- Input:
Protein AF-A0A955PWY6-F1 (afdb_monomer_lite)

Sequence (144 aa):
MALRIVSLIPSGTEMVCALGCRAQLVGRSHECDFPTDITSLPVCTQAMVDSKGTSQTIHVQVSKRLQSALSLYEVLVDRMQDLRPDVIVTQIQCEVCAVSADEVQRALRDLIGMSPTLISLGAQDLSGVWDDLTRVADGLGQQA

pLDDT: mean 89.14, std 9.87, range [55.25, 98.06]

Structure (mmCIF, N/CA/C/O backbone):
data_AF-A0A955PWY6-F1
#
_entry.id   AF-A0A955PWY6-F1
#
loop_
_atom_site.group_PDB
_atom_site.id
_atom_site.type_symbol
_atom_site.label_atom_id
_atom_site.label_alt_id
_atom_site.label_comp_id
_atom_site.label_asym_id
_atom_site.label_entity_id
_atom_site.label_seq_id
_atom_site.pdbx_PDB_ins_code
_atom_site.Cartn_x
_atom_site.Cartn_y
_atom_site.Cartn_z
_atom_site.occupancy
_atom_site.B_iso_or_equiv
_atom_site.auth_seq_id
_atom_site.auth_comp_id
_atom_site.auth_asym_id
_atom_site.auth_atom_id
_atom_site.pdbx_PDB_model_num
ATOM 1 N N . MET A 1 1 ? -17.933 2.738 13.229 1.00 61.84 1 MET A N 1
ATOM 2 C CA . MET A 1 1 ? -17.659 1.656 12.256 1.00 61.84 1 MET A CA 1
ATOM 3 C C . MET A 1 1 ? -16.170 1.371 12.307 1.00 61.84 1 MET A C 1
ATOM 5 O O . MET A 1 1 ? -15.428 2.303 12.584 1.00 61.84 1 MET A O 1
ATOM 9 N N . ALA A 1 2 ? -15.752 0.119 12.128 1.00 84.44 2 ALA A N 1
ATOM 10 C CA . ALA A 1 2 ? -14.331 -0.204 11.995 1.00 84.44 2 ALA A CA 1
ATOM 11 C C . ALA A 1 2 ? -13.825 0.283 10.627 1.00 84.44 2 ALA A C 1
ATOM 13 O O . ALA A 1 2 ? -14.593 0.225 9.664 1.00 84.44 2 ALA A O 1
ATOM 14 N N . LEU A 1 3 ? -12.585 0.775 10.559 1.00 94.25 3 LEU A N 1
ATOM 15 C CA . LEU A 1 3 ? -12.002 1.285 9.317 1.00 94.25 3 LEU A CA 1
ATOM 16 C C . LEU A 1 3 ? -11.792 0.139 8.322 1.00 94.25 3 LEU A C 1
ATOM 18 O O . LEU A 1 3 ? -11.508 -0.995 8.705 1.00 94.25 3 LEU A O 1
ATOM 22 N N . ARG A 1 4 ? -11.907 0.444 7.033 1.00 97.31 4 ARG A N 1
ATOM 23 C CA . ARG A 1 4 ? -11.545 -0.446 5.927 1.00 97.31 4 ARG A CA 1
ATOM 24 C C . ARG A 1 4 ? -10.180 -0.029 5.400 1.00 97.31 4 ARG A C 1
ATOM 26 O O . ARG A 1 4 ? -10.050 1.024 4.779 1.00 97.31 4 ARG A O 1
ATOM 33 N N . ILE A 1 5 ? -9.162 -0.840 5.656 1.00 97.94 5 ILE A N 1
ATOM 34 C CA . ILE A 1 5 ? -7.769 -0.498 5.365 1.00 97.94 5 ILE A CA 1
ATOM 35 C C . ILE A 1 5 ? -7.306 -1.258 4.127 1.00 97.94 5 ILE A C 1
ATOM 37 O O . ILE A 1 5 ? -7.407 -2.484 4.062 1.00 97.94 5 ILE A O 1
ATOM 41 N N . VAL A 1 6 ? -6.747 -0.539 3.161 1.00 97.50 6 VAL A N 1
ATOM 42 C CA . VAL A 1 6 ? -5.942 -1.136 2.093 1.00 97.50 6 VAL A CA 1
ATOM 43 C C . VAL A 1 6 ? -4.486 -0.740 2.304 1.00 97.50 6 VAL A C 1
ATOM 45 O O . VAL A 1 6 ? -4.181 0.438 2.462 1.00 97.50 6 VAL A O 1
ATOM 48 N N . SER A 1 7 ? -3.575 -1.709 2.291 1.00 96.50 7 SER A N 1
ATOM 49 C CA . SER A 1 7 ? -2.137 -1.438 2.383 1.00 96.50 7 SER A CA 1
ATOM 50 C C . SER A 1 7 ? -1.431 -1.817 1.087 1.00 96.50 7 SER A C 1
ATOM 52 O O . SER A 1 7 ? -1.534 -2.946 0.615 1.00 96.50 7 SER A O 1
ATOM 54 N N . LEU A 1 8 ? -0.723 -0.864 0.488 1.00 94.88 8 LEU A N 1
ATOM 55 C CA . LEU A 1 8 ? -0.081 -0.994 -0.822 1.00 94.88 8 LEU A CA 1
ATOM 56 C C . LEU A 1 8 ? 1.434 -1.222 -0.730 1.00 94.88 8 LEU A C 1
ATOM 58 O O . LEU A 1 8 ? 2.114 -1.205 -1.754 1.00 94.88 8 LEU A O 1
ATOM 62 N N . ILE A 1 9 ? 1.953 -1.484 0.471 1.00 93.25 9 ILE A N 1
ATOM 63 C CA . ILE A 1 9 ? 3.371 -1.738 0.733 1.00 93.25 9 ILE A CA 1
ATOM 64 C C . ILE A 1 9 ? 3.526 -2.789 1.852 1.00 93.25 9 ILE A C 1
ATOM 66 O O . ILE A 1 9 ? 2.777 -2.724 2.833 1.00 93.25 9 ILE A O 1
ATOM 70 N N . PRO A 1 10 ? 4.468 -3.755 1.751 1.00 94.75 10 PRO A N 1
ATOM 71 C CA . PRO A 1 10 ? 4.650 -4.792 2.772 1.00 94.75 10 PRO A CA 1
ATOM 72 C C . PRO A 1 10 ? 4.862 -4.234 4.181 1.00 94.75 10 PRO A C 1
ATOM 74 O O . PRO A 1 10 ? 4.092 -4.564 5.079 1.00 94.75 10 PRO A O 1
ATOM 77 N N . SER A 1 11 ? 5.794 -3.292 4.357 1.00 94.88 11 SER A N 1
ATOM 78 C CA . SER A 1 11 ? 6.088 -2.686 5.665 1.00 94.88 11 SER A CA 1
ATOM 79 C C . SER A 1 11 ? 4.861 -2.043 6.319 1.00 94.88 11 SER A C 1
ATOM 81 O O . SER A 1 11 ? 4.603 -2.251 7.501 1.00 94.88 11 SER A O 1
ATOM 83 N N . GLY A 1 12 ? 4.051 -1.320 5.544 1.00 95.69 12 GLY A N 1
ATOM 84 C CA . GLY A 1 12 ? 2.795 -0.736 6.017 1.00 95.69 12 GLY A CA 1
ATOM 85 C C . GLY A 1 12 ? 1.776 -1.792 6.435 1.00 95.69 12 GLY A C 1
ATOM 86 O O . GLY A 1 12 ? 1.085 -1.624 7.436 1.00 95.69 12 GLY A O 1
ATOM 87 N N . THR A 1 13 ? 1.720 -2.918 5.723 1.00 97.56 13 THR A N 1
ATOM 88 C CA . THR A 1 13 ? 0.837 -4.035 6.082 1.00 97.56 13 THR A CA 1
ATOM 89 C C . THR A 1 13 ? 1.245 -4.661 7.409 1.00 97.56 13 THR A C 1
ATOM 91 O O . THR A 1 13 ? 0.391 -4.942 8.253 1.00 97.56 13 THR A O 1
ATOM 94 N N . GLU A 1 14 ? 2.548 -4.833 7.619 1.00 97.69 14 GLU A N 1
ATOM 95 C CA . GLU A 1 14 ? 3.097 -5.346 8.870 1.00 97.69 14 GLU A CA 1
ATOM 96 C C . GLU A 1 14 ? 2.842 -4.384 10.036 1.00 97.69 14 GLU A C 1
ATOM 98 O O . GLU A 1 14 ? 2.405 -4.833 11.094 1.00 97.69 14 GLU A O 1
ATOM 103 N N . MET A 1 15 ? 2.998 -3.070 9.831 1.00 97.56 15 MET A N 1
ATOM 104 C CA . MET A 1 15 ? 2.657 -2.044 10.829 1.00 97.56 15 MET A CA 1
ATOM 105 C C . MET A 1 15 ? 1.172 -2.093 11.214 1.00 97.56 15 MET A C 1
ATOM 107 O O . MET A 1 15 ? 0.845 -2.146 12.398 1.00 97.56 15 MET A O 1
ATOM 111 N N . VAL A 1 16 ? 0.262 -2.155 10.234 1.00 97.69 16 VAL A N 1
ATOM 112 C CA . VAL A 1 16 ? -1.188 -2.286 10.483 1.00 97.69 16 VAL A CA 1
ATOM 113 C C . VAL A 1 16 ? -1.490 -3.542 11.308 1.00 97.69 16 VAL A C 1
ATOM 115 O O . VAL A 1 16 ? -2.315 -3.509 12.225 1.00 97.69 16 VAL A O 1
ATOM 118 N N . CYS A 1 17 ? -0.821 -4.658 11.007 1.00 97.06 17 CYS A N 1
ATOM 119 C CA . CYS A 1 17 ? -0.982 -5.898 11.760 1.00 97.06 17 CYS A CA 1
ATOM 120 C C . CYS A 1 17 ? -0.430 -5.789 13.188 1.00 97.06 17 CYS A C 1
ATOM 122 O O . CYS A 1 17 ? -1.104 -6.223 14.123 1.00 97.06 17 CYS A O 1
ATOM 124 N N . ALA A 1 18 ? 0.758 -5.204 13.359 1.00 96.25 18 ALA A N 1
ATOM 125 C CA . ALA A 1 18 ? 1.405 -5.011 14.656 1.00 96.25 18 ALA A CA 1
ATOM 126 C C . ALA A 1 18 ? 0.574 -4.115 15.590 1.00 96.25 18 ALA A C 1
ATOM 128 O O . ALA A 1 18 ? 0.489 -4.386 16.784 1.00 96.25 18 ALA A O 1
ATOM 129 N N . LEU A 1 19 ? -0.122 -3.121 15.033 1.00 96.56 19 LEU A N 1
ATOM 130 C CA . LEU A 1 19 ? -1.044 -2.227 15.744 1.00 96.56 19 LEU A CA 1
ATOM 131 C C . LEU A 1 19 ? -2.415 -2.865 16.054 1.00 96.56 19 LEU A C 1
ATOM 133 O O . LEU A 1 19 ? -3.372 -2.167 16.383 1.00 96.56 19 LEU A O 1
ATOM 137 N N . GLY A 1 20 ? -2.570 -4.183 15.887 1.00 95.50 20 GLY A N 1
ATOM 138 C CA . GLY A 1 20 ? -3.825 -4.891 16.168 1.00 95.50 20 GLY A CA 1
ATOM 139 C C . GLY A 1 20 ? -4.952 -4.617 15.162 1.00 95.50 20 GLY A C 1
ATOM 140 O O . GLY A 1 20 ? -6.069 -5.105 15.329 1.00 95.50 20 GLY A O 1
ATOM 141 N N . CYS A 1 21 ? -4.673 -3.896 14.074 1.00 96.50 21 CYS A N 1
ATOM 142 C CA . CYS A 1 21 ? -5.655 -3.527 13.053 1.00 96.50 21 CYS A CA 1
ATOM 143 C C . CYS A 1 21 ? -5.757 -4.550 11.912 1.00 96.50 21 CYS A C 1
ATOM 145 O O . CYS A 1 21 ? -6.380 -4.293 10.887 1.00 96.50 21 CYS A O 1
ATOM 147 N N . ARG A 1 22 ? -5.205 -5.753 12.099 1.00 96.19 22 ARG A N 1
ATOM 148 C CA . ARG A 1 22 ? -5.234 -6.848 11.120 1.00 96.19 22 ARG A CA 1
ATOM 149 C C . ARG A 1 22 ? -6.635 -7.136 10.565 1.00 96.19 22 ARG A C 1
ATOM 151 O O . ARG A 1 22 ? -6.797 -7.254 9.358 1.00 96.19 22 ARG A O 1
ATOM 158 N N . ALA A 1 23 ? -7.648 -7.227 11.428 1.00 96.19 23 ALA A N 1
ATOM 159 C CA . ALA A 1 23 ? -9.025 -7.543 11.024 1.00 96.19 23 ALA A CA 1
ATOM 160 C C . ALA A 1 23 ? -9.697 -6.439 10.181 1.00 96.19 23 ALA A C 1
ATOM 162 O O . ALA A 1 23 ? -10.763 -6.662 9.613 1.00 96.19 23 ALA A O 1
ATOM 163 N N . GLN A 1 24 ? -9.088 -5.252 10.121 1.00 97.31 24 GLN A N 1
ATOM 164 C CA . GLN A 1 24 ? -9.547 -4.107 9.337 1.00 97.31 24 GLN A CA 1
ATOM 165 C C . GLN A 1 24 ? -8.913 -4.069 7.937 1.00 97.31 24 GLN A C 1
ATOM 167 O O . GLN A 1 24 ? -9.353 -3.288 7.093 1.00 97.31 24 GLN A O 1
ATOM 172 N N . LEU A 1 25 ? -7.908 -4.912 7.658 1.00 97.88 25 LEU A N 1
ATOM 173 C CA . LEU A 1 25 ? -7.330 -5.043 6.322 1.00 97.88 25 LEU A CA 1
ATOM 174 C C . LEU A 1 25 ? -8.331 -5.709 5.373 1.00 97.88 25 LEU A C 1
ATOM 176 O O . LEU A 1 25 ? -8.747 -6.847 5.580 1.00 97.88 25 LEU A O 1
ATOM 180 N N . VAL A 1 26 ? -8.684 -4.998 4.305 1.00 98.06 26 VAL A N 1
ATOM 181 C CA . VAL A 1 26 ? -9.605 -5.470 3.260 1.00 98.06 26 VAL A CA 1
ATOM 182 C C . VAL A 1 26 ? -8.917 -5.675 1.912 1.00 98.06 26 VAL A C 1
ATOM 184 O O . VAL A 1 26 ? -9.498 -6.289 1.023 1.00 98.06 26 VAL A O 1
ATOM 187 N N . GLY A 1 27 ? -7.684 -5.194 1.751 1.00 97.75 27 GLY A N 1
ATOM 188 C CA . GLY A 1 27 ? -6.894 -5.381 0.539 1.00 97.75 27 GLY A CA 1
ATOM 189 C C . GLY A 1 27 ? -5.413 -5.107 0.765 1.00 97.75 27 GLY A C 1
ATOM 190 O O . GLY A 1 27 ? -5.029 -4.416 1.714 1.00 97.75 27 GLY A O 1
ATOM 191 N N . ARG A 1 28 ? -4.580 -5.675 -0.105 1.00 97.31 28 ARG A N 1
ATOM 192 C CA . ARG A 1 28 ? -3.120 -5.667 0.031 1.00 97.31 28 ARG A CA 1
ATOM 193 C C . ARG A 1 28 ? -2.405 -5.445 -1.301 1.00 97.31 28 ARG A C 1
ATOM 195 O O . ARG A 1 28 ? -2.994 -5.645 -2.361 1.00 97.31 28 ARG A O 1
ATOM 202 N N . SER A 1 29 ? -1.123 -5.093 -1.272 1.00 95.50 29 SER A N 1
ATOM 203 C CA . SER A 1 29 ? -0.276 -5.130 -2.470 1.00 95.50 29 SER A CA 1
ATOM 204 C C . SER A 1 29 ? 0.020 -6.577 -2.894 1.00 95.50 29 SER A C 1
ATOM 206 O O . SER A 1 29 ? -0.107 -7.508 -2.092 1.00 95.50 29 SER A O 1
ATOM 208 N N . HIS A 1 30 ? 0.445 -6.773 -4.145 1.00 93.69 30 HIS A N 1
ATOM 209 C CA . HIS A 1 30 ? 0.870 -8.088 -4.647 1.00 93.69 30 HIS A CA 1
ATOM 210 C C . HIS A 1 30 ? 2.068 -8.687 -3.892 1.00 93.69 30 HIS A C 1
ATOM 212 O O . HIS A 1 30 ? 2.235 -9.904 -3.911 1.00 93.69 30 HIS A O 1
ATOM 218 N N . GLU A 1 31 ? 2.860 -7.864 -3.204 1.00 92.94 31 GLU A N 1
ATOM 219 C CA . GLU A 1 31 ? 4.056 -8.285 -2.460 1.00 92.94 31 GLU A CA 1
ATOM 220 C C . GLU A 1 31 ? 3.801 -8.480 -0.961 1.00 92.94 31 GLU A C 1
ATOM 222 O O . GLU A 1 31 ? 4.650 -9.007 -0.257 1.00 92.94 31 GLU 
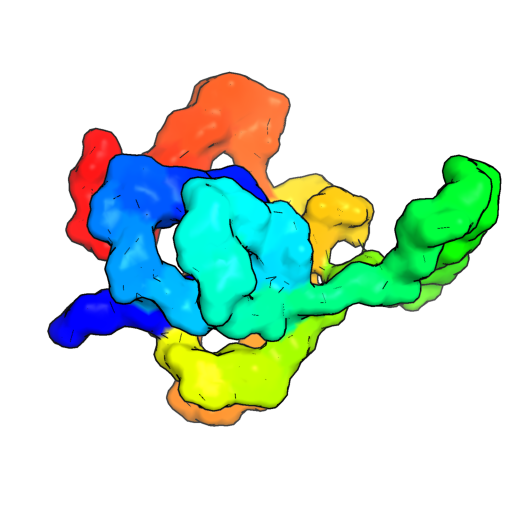A O 1
ATOM 227 N N . CYS A 1 32 ? 2.647 -8.054 -0.441 1.00 96.06 32 CYS A N 1
ATOM 228 C CA . CYS A 1 32 ? 2.357 -8.151 0.989 1.00 96.06 32 CYS A CA 1
ATOM 229 C C . CYS A 1 32 ? 2.025 -9.597 1.373 1.00 96.06 32 CYS A C 1
ATOM 231 O O . CYS A 1 32 ? 0.893 -10.030 1.181 1.00 96.06 32 CYS A O 1
ATOM 233 N N . ASP A 1 33 ? 2.962 -10.352 1.926 1.00 96.62 33 ASP A N 1
ATOM 234 C CA . ASP A 1 33 ? 2.804 -11.785 2.209 1.00 96.62 33 ASP A CA 1
ATOM 235 C C . ASP A 1 33 ? 2.833 -12.144 3.706 1.00 96.62 33 ASP A C 1
ATOM 237 O O . ASP A 1 33 ? 2.550 -13.290 4.069 1.00 96.62 33 ASP A O 1
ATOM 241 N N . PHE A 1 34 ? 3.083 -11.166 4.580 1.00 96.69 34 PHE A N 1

- Work to complete:
Look through the data above and return exactly the lines from the one that contains "ATOM 54 N N" to the one that contains "ATOM 63 C CA", inclusive, with nothing else.

- Answer for the task:
ATOM 54 N N . LEU A 1 8 ? -0.723 -0.864 0.488 1.00 94.88 8 LEU A N 1
ATOM 55 C CA . LEU A 1 8 ? -0.081 -0.994 -0.822 1.00 94.88 8 LEU A CA 1
ATOM 56 C C . LEU A 1 8 ? 1.434 -1.222 -0.730 1.00 94.88 8 LEU A C 1
ATOM 58 O O . LEU A 1 8 ? 2.114 -1.205 -1.754 1.00 94.88 8 LEU A O 1
ATOM 62 N N . ILE A 1 9 ? 1.953 -1.484 0.471 1.00 93.25 9 ILE A N 1
ATOM 63 C CA . ILE A 1 9 ? 3.371 -1.738 0.733 1.00 93.25 9 ILE A CA 1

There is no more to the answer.